Representative p19 immunohistochemistry staining in the kidney. A-B. The percentage of total as well as tubular p19-positive (arrow) was greater in High fat+Vehicle (HV) than in Control+Vehicle (CV), but not in High fat+Quercetin (HQ) mice. CV n=6, CQ n=6, HV n=6, HQ n=5; Wilcoxon test. *P≤0.05 vs. CV. C. The number of these cells also correlated with plasma creatinine levels.

Figure 4.

Renal apoptotic signals in obese dyslipidemic mice. A. Representative renal Terminal deoxynucleotidyl-transferase dUTP nick end labeling (TUNEL) staining. The number of TUNEL-positive cells per 1000 cells was increased in High fat+Vehicle (HV) compared with Control+Vehicle (CV). n=5 each; Wilcoxon test. B. Active caspase-3 staining in the kidneys. Active caspase-3 positive area (red) percent tended to be increased in HV compared with CV. n=4 each; Wilcoxon test. *P≤0.05 vs. CV.

Figure 5.

Representative renal Periodic acid-Schiff (PAS), Masson’s trichrome (MT), and collagen-I staining. A. PAS staining illustrated that compared to Control+Vehicle (CV), high-fat diet (HV) led to glomerulomegaly (black arrow) and mesangial matrix expansion (black arrowhead), which were unaffected by quercetin (HQ). In addition, abundant vacuoles (yellow arrow) localized mostly to proximal tubular cells of HV mice, whereas their brush borders were relatively intact.
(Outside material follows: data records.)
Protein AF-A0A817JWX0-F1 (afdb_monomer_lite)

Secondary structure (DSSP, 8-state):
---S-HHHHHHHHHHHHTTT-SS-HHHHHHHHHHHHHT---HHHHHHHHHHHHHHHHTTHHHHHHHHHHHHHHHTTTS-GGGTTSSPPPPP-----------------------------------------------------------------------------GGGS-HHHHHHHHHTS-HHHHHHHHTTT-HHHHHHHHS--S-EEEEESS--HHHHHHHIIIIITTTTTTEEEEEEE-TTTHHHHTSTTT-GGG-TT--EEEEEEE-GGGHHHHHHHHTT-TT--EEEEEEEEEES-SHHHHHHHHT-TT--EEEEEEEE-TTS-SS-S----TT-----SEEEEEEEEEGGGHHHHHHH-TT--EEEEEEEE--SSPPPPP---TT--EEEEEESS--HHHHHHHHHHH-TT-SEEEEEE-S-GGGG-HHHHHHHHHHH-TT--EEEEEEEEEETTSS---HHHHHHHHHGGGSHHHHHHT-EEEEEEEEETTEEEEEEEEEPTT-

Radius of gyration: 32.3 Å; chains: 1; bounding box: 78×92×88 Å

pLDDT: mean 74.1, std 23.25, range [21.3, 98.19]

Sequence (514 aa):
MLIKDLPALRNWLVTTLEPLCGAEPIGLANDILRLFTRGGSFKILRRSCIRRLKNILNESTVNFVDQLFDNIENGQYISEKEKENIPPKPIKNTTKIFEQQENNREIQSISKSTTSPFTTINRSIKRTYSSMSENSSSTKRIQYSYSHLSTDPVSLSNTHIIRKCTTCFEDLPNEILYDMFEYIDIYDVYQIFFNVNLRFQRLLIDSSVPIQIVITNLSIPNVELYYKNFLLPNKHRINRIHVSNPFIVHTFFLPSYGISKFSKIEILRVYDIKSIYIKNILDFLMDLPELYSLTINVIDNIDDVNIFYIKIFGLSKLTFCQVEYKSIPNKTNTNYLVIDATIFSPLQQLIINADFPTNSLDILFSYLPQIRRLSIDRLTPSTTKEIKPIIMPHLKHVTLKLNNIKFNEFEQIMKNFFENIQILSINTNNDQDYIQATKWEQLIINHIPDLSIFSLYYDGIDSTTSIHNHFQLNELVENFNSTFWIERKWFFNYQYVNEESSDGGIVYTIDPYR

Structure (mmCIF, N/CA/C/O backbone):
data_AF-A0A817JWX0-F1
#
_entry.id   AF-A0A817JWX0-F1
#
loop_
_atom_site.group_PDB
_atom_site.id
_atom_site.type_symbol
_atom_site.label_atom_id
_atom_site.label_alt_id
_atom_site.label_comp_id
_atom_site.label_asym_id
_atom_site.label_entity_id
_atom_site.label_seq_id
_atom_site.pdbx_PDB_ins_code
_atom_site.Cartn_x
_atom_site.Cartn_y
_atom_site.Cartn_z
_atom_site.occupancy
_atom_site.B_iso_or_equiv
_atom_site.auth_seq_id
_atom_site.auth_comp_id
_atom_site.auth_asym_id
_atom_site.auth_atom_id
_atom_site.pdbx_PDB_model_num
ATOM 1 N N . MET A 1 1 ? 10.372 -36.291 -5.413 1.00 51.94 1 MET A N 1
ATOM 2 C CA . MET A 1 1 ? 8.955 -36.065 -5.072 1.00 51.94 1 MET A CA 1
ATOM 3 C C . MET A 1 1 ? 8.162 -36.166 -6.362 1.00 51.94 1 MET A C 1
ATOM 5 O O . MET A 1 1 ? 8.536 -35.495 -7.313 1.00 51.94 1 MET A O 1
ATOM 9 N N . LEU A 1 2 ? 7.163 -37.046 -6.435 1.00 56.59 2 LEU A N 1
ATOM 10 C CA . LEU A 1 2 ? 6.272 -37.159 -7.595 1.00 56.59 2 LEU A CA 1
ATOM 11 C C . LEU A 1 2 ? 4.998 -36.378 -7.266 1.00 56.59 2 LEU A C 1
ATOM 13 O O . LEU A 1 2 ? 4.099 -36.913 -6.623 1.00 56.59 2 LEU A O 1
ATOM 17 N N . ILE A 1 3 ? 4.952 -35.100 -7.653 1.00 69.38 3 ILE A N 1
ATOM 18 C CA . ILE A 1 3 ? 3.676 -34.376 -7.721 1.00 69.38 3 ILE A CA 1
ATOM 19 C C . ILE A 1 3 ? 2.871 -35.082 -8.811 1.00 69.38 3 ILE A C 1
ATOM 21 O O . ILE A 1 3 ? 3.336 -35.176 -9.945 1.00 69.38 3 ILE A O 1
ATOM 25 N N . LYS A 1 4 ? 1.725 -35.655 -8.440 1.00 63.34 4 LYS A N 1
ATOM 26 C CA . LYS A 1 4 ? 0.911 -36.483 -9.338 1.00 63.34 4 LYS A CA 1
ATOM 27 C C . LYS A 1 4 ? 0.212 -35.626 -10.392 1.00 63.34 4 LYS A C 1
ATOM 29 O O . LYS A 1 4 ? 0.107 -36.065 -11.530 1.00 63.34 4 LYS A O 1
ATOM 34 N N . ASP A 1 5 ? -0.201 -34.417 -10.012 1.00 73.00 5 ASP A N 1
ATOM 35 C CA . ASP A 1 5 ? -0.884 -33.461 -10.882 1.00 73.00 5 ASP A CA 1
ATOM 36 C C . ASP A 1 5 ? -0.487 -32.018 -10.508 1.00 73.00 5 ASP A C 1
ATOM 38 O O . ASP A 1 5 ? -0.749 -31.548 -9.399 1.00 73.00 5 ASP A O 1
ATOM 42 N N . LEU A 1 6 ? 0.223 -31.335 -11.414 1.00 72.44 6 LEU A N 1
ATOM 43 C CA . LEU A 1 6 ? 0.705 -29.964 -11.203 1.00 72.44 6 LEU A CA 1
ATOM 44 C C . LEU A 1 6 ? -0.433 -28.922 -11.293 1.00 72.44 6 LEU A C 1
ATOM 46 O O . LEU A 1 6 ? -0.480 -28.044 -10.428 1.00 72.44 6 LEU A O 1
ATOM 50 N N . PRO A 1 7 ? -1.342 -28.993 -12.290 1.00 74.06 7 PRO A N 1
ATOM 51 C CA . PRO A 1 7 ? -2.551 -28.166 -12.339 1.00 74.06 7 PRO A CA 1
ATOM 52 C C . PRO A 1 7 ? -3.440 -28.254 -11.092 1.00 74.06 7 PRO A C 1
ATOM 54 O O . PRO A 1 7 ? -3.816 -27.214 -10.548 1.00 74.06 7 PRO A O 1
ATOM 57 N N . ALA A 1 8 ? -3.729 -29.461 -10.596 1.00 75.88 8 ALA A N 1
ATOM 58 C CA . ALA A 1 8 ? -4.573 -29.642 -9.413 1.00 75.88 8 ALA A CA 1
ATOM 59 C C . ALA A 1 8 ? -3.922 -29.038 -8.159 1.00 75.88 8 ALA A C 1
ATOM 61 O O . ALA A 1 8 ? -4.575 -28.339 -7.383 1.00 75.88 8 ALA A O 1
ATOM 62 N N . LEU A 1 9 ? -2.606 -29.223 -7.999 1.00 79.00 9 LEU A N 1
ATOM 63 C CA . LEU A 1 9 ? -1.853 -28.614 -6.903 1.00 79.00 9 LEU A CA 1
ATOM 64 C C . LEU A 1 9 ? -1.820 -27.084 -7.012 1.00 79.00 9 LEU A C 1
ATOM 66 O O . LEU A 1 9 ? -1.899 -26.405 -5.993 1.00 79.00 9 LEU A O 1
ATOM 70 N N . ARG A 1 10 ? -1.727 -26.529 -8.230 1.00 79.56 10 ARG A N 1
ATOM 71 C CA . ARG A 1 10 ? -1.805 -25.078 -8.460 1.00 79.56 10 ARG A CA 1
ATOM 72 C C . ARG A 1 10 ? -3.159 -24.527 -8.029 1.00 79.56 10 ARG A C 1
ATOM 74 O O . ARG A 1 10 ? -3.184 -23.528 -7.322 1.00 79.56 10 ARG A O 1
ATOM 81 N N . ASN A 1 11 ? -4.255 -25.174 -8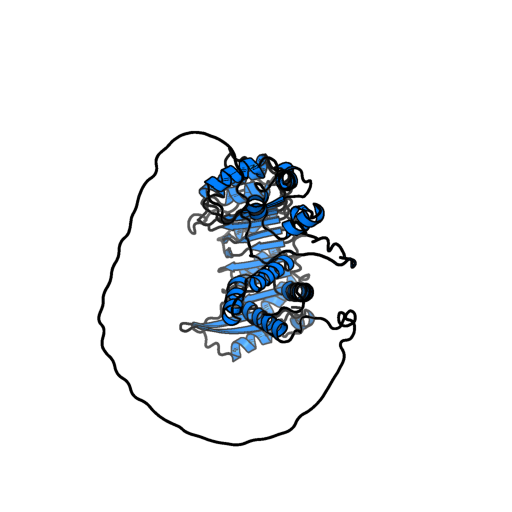.418 1.00 78.81 11 ASN A N 1
ATOM 82 C CA . ASN A 1 11 ? -5.598 -24.749 -8.024 1.00 78.81 11 ASN A CA 1
ATOM 83 C C . ASN A 1 11 ? -5.786 -24.839 -6.509 1.00 78.81 11 ASN A C 1
ATOM 85 O O . ASN A 1 11 ? -6.211 -23.864 -5.903 1.00 78.81 11 ASN A O 1
ATOM 89 N N . TRP A 1 12 ? -5.376 -25.946 -5.883 1.00 85.31 12 TRP A N 1
ATOM 90 C CA . TRP A 1 12 ? -5.414 -26.080 -4.426 1.00 85.31 12 TRP A CA 1
ATOM 91 C C . TRP A 1 12 ? -4.577 -25.002 -3.724 1.00 85.31 12 TRP A C 1
ATOM 93 O O . TRP A 1 12 ? -5.047 -24.389 -2.770 1.00 85.31 12 TRP A O 1
ATOM 103 N N . LEU A 1 13 ? -3.368 -24.716 -4.222 1.00 83.31 13 LEU A N 1
ATOM 104 C CA . LEU A 1 13 ? -2.516 -23.643 -3.708 1.00 83.31 13 LEU A CA 1
ATOM 105 C C . LEU A 1 13 ? -3.192 -22.279 -3.837 1.00 83.31 13 LEU A C 1
ATOM 107 O O . LEU A 1 13 ? -3.177 -21.529 -2.875 1.00 83.31 13 LEU A O 1
ATOM 111 N N . VAL A 1 14 ? -3.792 -21.958 -4.986 1.00 80.06 14 VAL A N 1
ATOM 112 C CA . VAL A 1 14 ? -4.491 -20.681 -5.188 1.00 80.06 14 VAL A CA 1
ATOM 113 C C . VAL A 1 14 ? -5.680 -20.568 -4.238 1.00 80.06 14 VAL A C 1
ATOM 115 O O . VAL A 1 14 ? -5.749 -19.590 -3.507 1.00 80.06 14 VAL A O 1
ATOM 118 N N . THR A 1 15 ? -6.542 -21.584 -4.163 1.00 78.69 15 THR A N 1
ATOM 119 C CA . THR A 1 15 ? -7.720 -21.585 -3.278 1.00 78.69 15 THR A CA 1
ATOM 120 C C . THR A 1 15 ? -7.343 -21.533 -1.797 1.00 78.69 15 THR A C 1
ATOM 122 O O . THR A 1 15 ? -8.039 -20.906 -1.010 1.00 78.69 15 THR A O 1
ATOM 125 N N . THR A 1 16 ? -6.231 -22.161 -1.405 1.00 77.94 16 THR A N 1
ATOM 126 C CA . THR A 1 16 ? -5.767 -22.169 -0.007 1.00 77.94 16 THR A CA 1
ATOM 127 C C . THR A 1 16 ? -4.993 -20.895 0.345 1.00 77.94 16 THR A C 1
ATOM 129 O O . THR A 1 16 ? -5.033 -20.453 1.486 1.00 77.94 16 THR A O 1
ATOM 132 N N . LEU A 1 17 ? -4.297 -20.270 -0.613 1.00 79.06 17 LEU A N 1
ATOM 133 C CA . LEU A 1 17 ? -3.541 -19.028 -0.403 1.00 79.06 17 LEU A CA 1
ATOM 134 C C . LEU A 1 17 ? -4.395 -17.764 -0.528 1.00 79.06 17 LEU A C 1
ATOM 136 O O . LEU A 1 17 ? -4.029 -16.750 0.057 1.00 79.06 17 LEU A O 1
ATOM 140 N N . GLU A 1 18 ? -5.502 -17.812 -1.269 1.00 75.75 18 GLU A N 1
ATOM 141 C CA . GLU A 1 18 ? -6.447 -16.702 -1.444 1.00 75.75 18 GLU A CA 1
ATOM 142 C C . GLU A 1 18 ? -6.980 -16.133 -0.112 1.00 75.75 18 GLU A C 1
ATOM 144 O O . GLU A 1 18 ? -6.953 -14.912 0.038 1.00 75.75 18 GLU A O 1
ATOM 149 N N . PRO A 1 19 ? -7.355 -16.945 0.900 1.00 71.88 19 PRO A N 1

CV n=7, CQ n=7, HV n=6, HQ n=6; two-tailed Student’s t-tests. B. Cortical trichrome staining showed significantly lower interstitial fibrosis (blue stain) in HQ than in HV. CV n=7, CQ n=6, HV n=6, HQ n=7; Wilcoxon test. C. In renal collagen-I staining, collagen-I positive area (red) percent was not significantly different among the groups. n=6 each; Wilcoxon test. *P≤0.05 vs. CV, †P≤0.05 vs. HV.